— PROBLEM STATEMENT —
Could you restate the data word for word and drop the pictures?

Start of GIVEN INFORMATION

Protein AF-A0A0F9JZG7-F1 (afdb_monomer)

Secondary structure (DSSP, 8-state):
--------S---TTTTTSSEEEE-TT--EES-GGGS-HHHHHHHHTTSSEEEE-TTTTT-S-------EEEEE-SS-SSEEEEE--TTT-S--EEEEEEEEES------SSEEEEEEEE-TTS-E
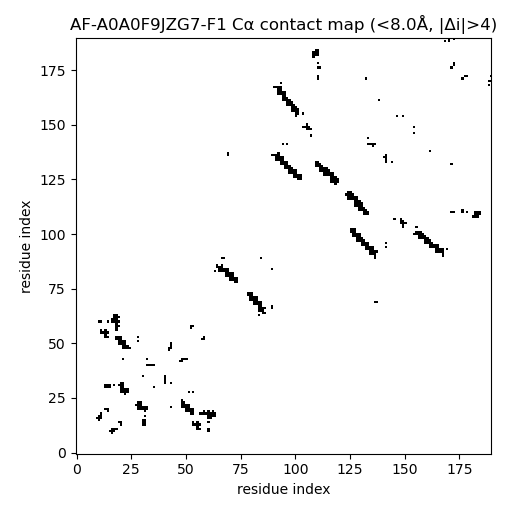EEEEEEEEEE-SSHHHHHHHHHHTTTTS---EEEEEEPPPBPTT--S-STTS---TT----TT--

Mean predicted aligned error: 15.23 Å

Sequence (190 aa):
MSTVIQLKDGDCPGCDGCGYVANDDDGTPWSAWLKLPLESSAAVLMGLVKAVECKTCGGTGDKYMITGISAVKDPEHTWQRFEVLPDDEKALGRWWVSWCAEKKTFELHLPWWRTSTRLDDDNQYADSIFCAAVLANGEEEARAVIAGAYGDGEVGISEWRFAEPRPVDWSPFDDRFPRADWMQWPDGER

Foldseek 3Di:
DDDDPPLDPPQQPQEGLQQWFWQDPVRDGDYNLVPDPPVSNVCCVVVVIDIDGRPRCRSPRNHLPQPDWDWDDDPVDPDTDIDRDPPQLPQQWKWKKKFKFAPADFAQQFFKDFDAFDADPVRHTGTTIMITIDGHSDDVRVCVSRQVRRPPDDGRTPDMDIDPTDDSLDDPDDPVTDDDPSHDDDPPRD

Nearest PDB structures (foldseek):
  5zeb-assembly1_f  TM=4.708E-01  e=7.097E-01  Mycolicibacterium smegmatis MC2 155
  6nf8-assembly1_F  TM=2.989E-01  e=1.964E-01  Bos taurus
  5dii-assembly1_C  TM=4.283E-01  e=1.479E+00  Haliangium ochraceum DSM 14365
  7aor-assembly1_b  TM=3.717E-01  e=4.916E-01  Trypanosoma cruzi strain CL Brener
  5dih-assembly1_A  TM=3.830E-01  e=5.346E+00  Haliangium ochraceum DSM 14365

Organism: NCBI:txid412755

pLDDT: mean 71.77, std 18.74, range [24.14, 93.44]

Structure (mmCIF, N/CA/C/O backbone):
data_AF-A0A0F9JZG7-F1
#
_entry.id   AF-A0A0F9JZG7-F1
#
loop_
_atom_site.group_PDB
_atom_site.id
_atom_site.type_symbol
_atom_site.label_atom_id
_atom_site.label_alt_id
_atom_site.label_comp_id
_atom_site.label_asym_id
_atom_site.label_entity_id
_atom_site.label_seq_id
_atom_site.pdbx_PDB_ins_code
_atom_site.Cartn_x
_atom_site.Cartn_y
_atom_site.Cartn_z
_atom_site.occupancy
_atom_site.B_iso_or_equiv
_atom_site.auth_seq_id
_atom_site.auth_comp_id
_atom_site.auth_asym_id
_atom_site.auth_atom_id
_atom_site.pdbx_PDB_model_num
ATOM 1 N N . MET A 1 1 ? -16.983 17.400 2.527 1.00 26.27 1 MET A N 1
ATOM 2 C CA . MET A 1 1 ? -17.659 17.818 3.771 1.00 26.27 1 MET A CA 1
ATOM 3 C C . MET A 1 1 ? -16.733 17.427 4.904 1.00 26.27 1 MET A C 1
ATOM 5 O O . MET A 1 1 ? -16.584 16.240 5.141 1.00 26.27 1 MET A O 1
ATOM 9 N N . SER A 1 2 ? -16.030 18.388 5.504 1.00 24.14 2 SER A N 1
ATOM 10 C CA . SER A 1 2 ? -15.119 18.110 6.617 1.00 24.14 2 SER A CA 1
ATOM 11 C C . SER A 1 2 ? -15.939 17.832 7.868 1.00 24.14 2 SER A C 1
ATOM 13 O O . SER A 1 2 ? -16.658 18.713 8.342 1.00 24.14 2 SER A O 1
ATOM 15 N N . THR A 1 3 ? -15.845 16.617 8.397 1.00 25.67 3 THR A N 1
ATOM 16 C CA . THR A 1 3 ? -16.405 16.304 9.709 1.00 25.67 3 THR A CA 1
ATOM 17 C C . THR A 1 3 ? -15.510 16.958 10.757 1.00 25.67 3 THR A C 1
ATOM 19 O O . THR A 1 3 ? -14.370 16.557 10.995 1.00 25.67 3 THR A O 1
ATOM 22 N N . VAL A 1 4 ? -16.009 18.042 11.343 1.00 29.34 4 VAL A N 1
ATOM 23 C CA . VAL A 1 4 ? -15.474 18.595 12.584 1.00 29.34 4 VAL A CA 1
ATOM 24 C C . VAL A 1 4 ? -16.018 17.705 13.691 1.00 29.34 4 VAL A C 1
ATOM 26 O O . VAL A 1 4 ? -17.223 17.701 13.938 1.00 29.34 4 VAL A O 1
ATOM 29 N N . ILE A 1 5 ? -15.149 16.921 14.329 1.00 32.34 5 ILE A N 1
ATOM 30 C CA . ILE A 1 5 ? -15.503 16.222 15.564 1.00 32.34 5 ILE A CA 1
ATOM 31 C C . ILE A 1 5 ? -15.654 17.313 16.628 1.00 32.34 5 ILE A C 1
ATOM 33 O O . ILE A 1 5 ? -14.672 17.802 17.180 1.00 32.34 5 ILE A O 1
ATOM 37 N N . GLN A 1 6 ? -16.886 17.770 16.849 1.00 32.69 6 GLN A N 1
ATOM 38 C CA . GLN A 1 6 ? -17.208 18.558 18.030 1.00 32.69 6 GLN A CA 1
ATOM 39 C C . GLN A 1 6 ? -17.194 17.607 19.224 1.00 32.69 6 GLN A C 1
ATOM 41 O O . GLN A 1 6 ? -18.106 16.794 19.380 1.00 32.69 6 GLN A O 1
ATOM 46 N N . LEU A 1 7 ? -16.138 17.696 20.036 1.00 37.78 7 LEU A N 1
ATOM 47 C CA . LEU A 1 7 ? -16.099 17.079 21.358 1.00 37.78 7 LEU A CA 1
ATOM 48 C C . LEU A 1 7 ? -17.275 17.654 22.158 1.00 37.78 7 LEU A C 1
ATOM 50 O O . LEU A 1 7 ? -17.442 18.873 22.242 1.00 37.78 7 LEU A O 1
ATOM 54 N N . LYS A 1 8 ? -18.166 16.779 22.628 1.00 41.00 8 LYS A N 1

End of GIVEN INFORMATION

— SOLUTION FOR THIS EXERCISE —
Protein AF-A0A0F9JZG7-F1 (afdb_monomer)

Secondary structure (DSSP, 8-state):
--------S---TTTTTSSEEEE-TT--EES-GGGS-HHHHHHHHTTSSEEEE-TTTTT-S-------EEEEE-SS-SSEEEEE--TTT-S--EEEEEEEEES------SSEEEEEEEE-TTS-E
EEEEEEEEEE-SSHHHHHHHHHHTTTTS---EEEEEEPPPBPTT--S-STTS---TT----TT--

Mean predicted aligned error: 15.23 Å

Sequence (190 aa):
MSTVIQLKDGDCPGCDGCGYVANDDDGTPWSAWLKLPLESSAAVLMGLVKAVECKTCGGTGDKYMITGISAVKDPEHTWQRFEVLPDDEKALGRWWVSWCAEKKTFELHLPWWRTSTRLDDDNQYADSIFCAAVLANGEEEARAVIAGAYGDGEVGISEWRFAEPRPVDWSPFDDRFPRADWMQWPDGER

Foldseek 3Di:
DDDDPPLDPPQQPQEGLQQWFWQDPVRDGDYNLVPDPPVSNVCCVVVVIDIDGRPRCRSPRNHLPQPDWDWDDDPVDPDTDIDRDPPQLPQQWKWKKKFKFAPADFAQQFFKDFDAFDADPVRHTGTTIMITIDGHSDDVRVCVSRQVRRPPDDGRTPDMDIDPTDDSLDDPDDPVTDDDPSHDDDPPRD

Nearest PDB structures (foldseek):
  5zeb-assembly1_f  TM=4.708E-01  e=7.097E-01  Mycolicibacterium smegmatis MC2 155
  6nf8-assembly1_F  TM=2.989E-01  e=1.964E-01  Bos taurus
  5dii-assembly1_C  TM=4.283E-01  e=1.479E+00  Haliangium ochraceum DSM 14365
  7aor-assembly1_b  TM=3.717E-01  e=4.916E-01  Trypanosoma cruzi strain CL Brener
  5dih-assembly1_A  TM=3.830E-01  e=5.346E+00  Haliangium ochraceum DSM 14365

Organism: NCBI:txid412755

pLDDT: mean 71.77, std 18.74, range [24.14, 93.44]

Structure (mmCIF, N/CA/C/O backbone):
data_AF-A0A0F9JZG7-F1
#
_entry.id   AF-A0A0F9JZG7-F1
#
loop_
_atom_site.group_PDB
_atom_site.id
_atom_site.type_symbol
_atom_site.label_atom_id
_atom_site.label_alt_id
_atom_site.label_comp_id
_atom_site.label_asym_id
_atom_site.label_entity_id
_atom_site.label_seq_id
_atom_site.pdbx_PDB_ins_code
_atom_site.Cartn_x
_atom_site.Cartn_y
_atom_site.Cartn_z
_atom_site.occupancy
_atom_site.B_iso_or_equiv
_atom_site.auth_seq_id
_atom_site.auth_comp_id
_atom_site.auth_asym_id
_atom_site.auth_atom_id
_atom_site.pdbx_PDB_model_num
ATOM 1 N N . MET A 1 1 ? -16.983 17.400 2.527 1.00 26.27 1 MET A N 1
ATOM 2 C CA . MET A 1 1 ? -17.659 17.818 3.771 1.00 26.27 1 MET A CA 1
ATOM 3 C C . MET A 1 1 ? -16.733 17.427 4.904 1.00 26.27 1 MET A C 1
ATOM 5 O O . MET A 1 1 ? -16.584 16.240 5.141 1.00 26.27 1 MET A O 1
ATOM 9 N N . SER A 1 2 ? -16.030 18.388 5.504 1.00 24.14 2 SER A N 1
ATOM 10 C CA . SER A 1 2 ? -15.119 18.110 6.617 1.00 24.14 2 SER A CA 1
ATOM 11 C C . SER A 1 2 ? -15.939 17.832 7.868 1.00 24.14 2 SER A C 1
ATOM 13 O O . SER A 1 2 ? -16.658 18.713 8.342 1.00 24.14 2 SER A O 1
ATOM 15 N N . THR A 1 3 ? -15.845 16.617 8.397 1.00 25.67 3 THR A N 1
ATOM 16 C CA . THR A 1 3 ? -16.405 16.304 9.709 1.00 25.67 3 THR A CA 1
ATOM 17 C C . THR A 1 3 ? -15.510 16.958 10.757 1.00 25.67 3 THR A C 1
ATOM 19 O O . THR A 1 3 ? -14.370 16.557 10.995 1.00 25.67 3 THR A O 1
ATOM 22 N N . VAL A 1 4 ? -16.009 18.042 11.343 1.00 29.34 4 VAL A N 1
ATOM 23 C CA . VAL A 1 4 ? -15.474 18.595 12.584 1.00 29.34 4 VAL A CA 1
ATOM 24 C C . VAL A 1 4 ? -16.018 17.705 13.691 1.00 29.34 4 VAL A C 1
ATOM 26 O O . VAL A 1 4 ? -17.223 17.701 13.938 1.00 29.34 4 VAL A O 1
ATOM 29 N N . ILE A 1 5 ? -15.149 16.921 14.329 1.00 32.34 5 ILE A N 1
ATOM 30 C CA . ILE A 1 5 ? -15.503 16.222 15.564 1.00 32.34 5 ILE A CA 1
ATOM 31 C C . ILE A 1 5 ? -15.654 17.313 16.628 1.00 32.34 5 ILE A C 1
ATOM 33 O O . ILE A 1 5 ? -14.672 17.802 17.180 1.00 32.34 5 ILE A O 1
ATOM 37 N N . GLN A 1 6 ? -16.886 17.770 16.849 1.00 32.69 6 GLN A N 1
ATOM 38 C CA . GLN A 1 6 ? -17.208 18.558 18.030 1.00 32.69 6 GLN A CA 1
ATOM 39 C C . GLN A 1 6 ? -17.194 17.607 19.224 1.00 32.69 6 GLN A C 1
ATOM 41 O O . GLN A 1 6 ? -18.106 16.794 19.380 1.00 32.69 6 GLN A O 1
ATOM 46 N N . LEU A 1 7 ? -16.138 17.696 20.036 1.00 37.78 7 LEU A N 1
ATOM 47 C CA . LEU A 1 7 ? -16.099 17.079 21.358 1.00 37.78 7 LEU A CA 1
ATOM 48 C C . LEU A 1 7 ? -17.275 17.654 22.158 1.00 37.78 7 LEU A C 1
ATOM 50 O O . LEU A 1 7 ? -17.442 18.873 22.242 1.00 37.78 7 LEU A O 1
ATOM 54 N N . LYS A 1 8 ? -18.166 16.779 22.628 1.00 41.00 8 LYS A N 1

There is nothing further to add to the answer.